◆ Input data
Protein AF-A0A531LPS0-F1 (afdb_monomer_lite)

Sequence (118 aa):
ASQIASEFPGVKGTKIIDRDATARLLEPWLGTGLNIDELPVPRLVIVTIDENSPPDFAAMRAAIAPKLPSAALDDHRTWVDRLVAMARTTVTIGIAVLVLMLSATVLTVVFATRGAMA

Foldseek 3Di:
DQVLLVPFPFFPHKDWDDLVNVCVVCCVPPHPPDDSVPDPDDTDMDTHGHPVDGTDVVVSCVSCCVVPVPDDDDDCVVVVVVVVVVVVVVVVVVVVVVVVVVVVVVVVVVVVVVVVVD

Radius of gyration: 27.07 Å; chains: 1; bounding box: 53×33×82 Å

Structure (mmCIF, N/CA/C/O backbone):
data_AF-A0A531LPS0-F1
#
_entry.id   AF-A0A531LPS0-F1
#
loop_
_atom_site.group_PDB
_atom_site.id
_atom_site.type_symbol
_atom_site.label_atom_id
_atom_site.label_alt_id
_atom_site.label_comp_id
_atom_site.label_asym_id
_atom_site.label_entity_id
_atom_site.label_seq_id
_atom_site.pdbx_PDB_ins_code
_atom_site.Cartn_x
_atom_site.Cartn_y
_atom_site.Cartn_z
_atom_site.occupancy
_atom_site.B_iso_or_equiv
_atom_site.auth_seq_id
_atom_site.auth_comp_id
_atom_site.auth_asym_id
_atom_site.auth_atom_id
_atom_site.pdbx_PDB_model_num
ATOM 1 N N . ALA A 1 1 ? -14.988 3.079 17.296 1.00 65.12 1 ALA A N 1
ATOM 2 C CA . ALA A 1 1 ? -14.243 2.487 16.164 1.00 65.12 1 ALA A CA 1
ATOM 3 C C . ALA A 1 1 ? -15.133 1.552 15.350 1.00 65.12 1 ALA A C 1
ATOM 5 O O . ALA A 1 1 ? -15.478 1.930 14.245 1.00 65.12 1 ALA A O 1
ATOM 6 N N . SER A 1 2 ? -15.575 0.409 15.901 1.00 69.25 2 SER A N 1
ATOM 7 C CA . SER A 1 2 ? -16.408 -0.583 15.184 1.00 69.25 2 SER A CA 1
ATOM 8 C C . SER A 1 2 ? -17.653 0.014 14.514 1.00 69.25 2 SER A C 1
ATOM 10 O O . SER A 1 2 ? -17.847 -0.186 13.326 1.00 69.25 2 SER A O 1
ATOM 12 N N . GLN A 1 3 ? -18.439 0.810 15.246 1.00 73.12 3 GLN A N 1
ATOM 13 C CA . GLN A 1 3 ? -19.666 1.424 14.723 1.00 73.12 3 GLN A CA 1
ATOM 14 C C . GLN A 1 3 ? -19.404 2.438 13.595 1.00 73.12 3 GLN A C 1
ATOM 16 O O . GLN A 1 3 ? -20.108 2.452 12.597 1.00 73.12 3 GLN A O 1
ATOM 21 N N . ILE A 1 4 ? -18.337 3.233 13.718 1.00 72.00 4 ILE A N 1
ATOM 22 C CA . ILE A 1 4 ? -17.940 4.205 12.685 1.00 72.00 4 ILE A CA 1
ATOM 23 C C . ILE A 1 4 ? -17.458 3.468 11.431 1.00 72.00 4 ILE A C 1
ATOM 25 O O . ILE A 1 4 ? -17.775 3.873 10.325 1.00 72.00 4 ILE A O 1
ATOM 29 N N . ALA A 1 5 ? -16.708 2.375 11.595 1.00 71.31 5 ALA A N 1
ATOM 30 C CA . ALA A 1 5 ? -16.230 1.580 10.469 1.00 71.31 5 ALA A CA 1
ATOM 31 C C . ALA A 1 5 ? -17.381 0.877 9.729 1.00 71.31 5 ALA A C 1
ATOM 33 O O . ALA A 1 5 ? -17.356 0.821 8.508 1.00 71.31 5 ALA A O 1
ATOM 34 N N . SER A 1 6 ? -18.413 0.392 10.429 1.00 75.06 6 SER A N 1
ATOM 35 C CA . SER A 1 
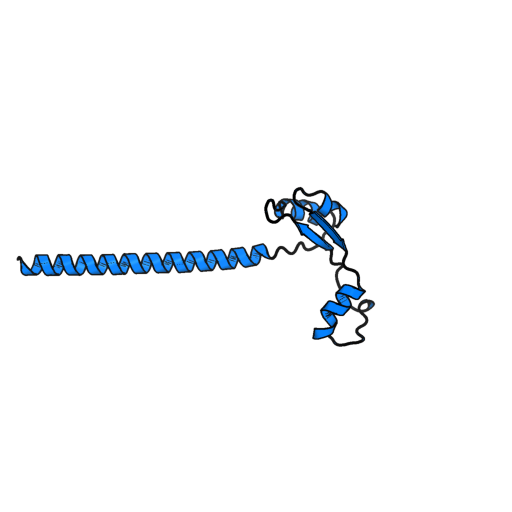6 ? -19.571 -0.249 9.783 1.00 75.06 6 SER A CA 1
ATOM 36 C C . SER A 1 6 ? -20.442 0.700 8.951 1.00 75.06 6 SER A C 1
ATOM 38 O O . SER A 1 6 ? -21.227 0.230 8.138 1.00 75.06 6 SER A O 1
ATOM 40 N N . GLU A 1 7 ? -20.318 2.015 9.142 1.00 78.88 7 GLU A N 1
ATOM 41 C CA . GLU A 1 7 ? -21.068 3.025 8.380 1.00 78.88 7 GLU A CA 1
ATOM 42 C C . GLU A 1 7 ? -20.452 3.309 6.995 1.00 78.88 7 GLU A C 1
ATOM 44 O O . GLU A 1 7 ? -21.083 3.967 6.168 1.00 78.88 7 GLU A O 1
ATOM 49 N N . PHE A 1 8 ? -19.238 2.815 6.712 1.00 76.25 8 PHE A N 1
ATOM 50 C CA . PHE A 1 8 ? -18.573 3.050 5.430 1.00 76.25 8 PHE A CA 1
ATOM 51 C C . PHE A 1 8 ? -19.082 2.105 4.324 1.00 76.25 8 PHE A C 1
ATOM 53 O O . PHE A 1 8 ? -19.107 0.885 4.518 1.00 76.25 8 PHE A O 1
ATOM 60 N N . PRO A 1 9 ? -19.420 2.633 3.129 1.00 74.62 9 PRO A N 1
ATOM 61 C CA . PRO A 1 9 ? -19.750 1.810 1.968 1.00 74.62 9 PRO A CA 1
ATOM 62 C C . PRO A 1 9 ? -18.587 0.876 1.621 1.00 74.62 9 PRO A C 1
ATOM 64 O O . PRO A 1 9 ? -17.449 1.326 1.535 1.00 74.62 9 PRO A O 
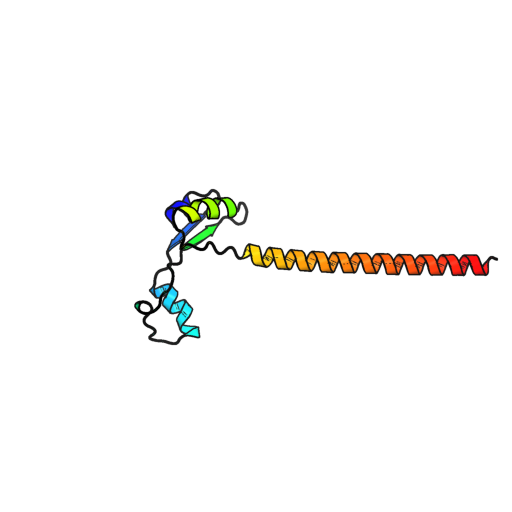1
ATOM 67 N N . GLY A 1 10 ? -18.862 -0.414 1.418 1.00 73.50 10 GLY A N 1
ATOM 68 C CA . GLY A 1 10 ? -17.829 -1.421 1.138 1.00 73.50 10 GLY A CA 1
ATOM 69 C C . GLY A 1 10 ? -17.310 -2.164 2.375 1.00 73.50 10 GLY A C 1
ATOM 70 O O . GLY A 1 10 ? -16.489 -3.066 2.232 1.00 73.50 10 GLY A O 1
ATOM 71 N N . VAL A 1 11 ? -17.796 -1.862 3.585 1.00 79.62 11 VAL A N 1
ATOM 72 C CA . VAL A 1 11 ? -17.526 -2.672 4.786 1.00 79.62 11 VAL A CA 1
ATOM 73 C C . VAL A 1 11 ? -18.565 -3.790 4.910 1.00 79.62 11 VAL A C 1
ATOM 75 O O . VAL A 1 11 ? -19.752 -3.543 5.089 1.00 79.62 11 VAL A O 1
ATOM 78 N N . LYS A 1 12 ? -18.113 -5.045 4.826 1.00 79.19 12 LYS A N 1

◆ Task details
Please retype, exactly as they appear, the lines from the one with "ATOM 60 N N" through the final line of the material, both included, and drop any pictures.

◆ Expected answer
ATOM 60 N N . PRO A 1 9 ? -19.420 2.633 3.129 1.00 74.62 9 PRO A N 1
ATOM 61 C CA . PRO A 1 9 ? -19.750 1.810 1.968 1.00 74.62 9 PRO A CA 1
ATOM 62 C C . PRO A 1 9 ? -18.587 0.876 1.621 1.00 74.62 9 PRO A C 1
ATOM 64 O O . PRO A 1 9 ? -17.449 1.326 1.535 1.00 74.62 9 PRO A O 
1
ATOM 67 N N . GLY A 1 10 ? -18.862 -0.414 1.418 1.00 73.50 10 GLY A N 1
ATOM 68 C CA . GLY A 1 10 ? -17.829 -1.421 1.138 1.00 73.50 10 GLY A CA 1
ATOM 69 C C . GLY A 1 10 ? -17.310 -2.164 2.375 1.00 73.50 10 GLY A C 1
ATOM 70 O O . GLY A 1 10 ? -16.489 -3.066 2.232 1.00 73.50 10 GLY A O 1
ATOM 71 N N . VAL A 1 11 ? -17.796 -1.862 3.585 1.00 79.62 11 VAL A N 1
ATOM 72 C CA . VAL A 1 11 ? -17.526 -2.672 4.786 1.00 79.62 11 VAL A CA 1
ATOM 73 C C . VAL A 1 11 ? -18.565 -3.790 4.910 1.00 79.62 11 VAL A C 1
ATOM 75 O O . VAL A 1 11 ? -19.752 -3.543 5.089 1.00 79.62 11 VAL A O 1
ATOM 78 N N . LYS A 1 12 ? -18.113 -5.045 4.826 1.00 79.19 12 LYS A N 1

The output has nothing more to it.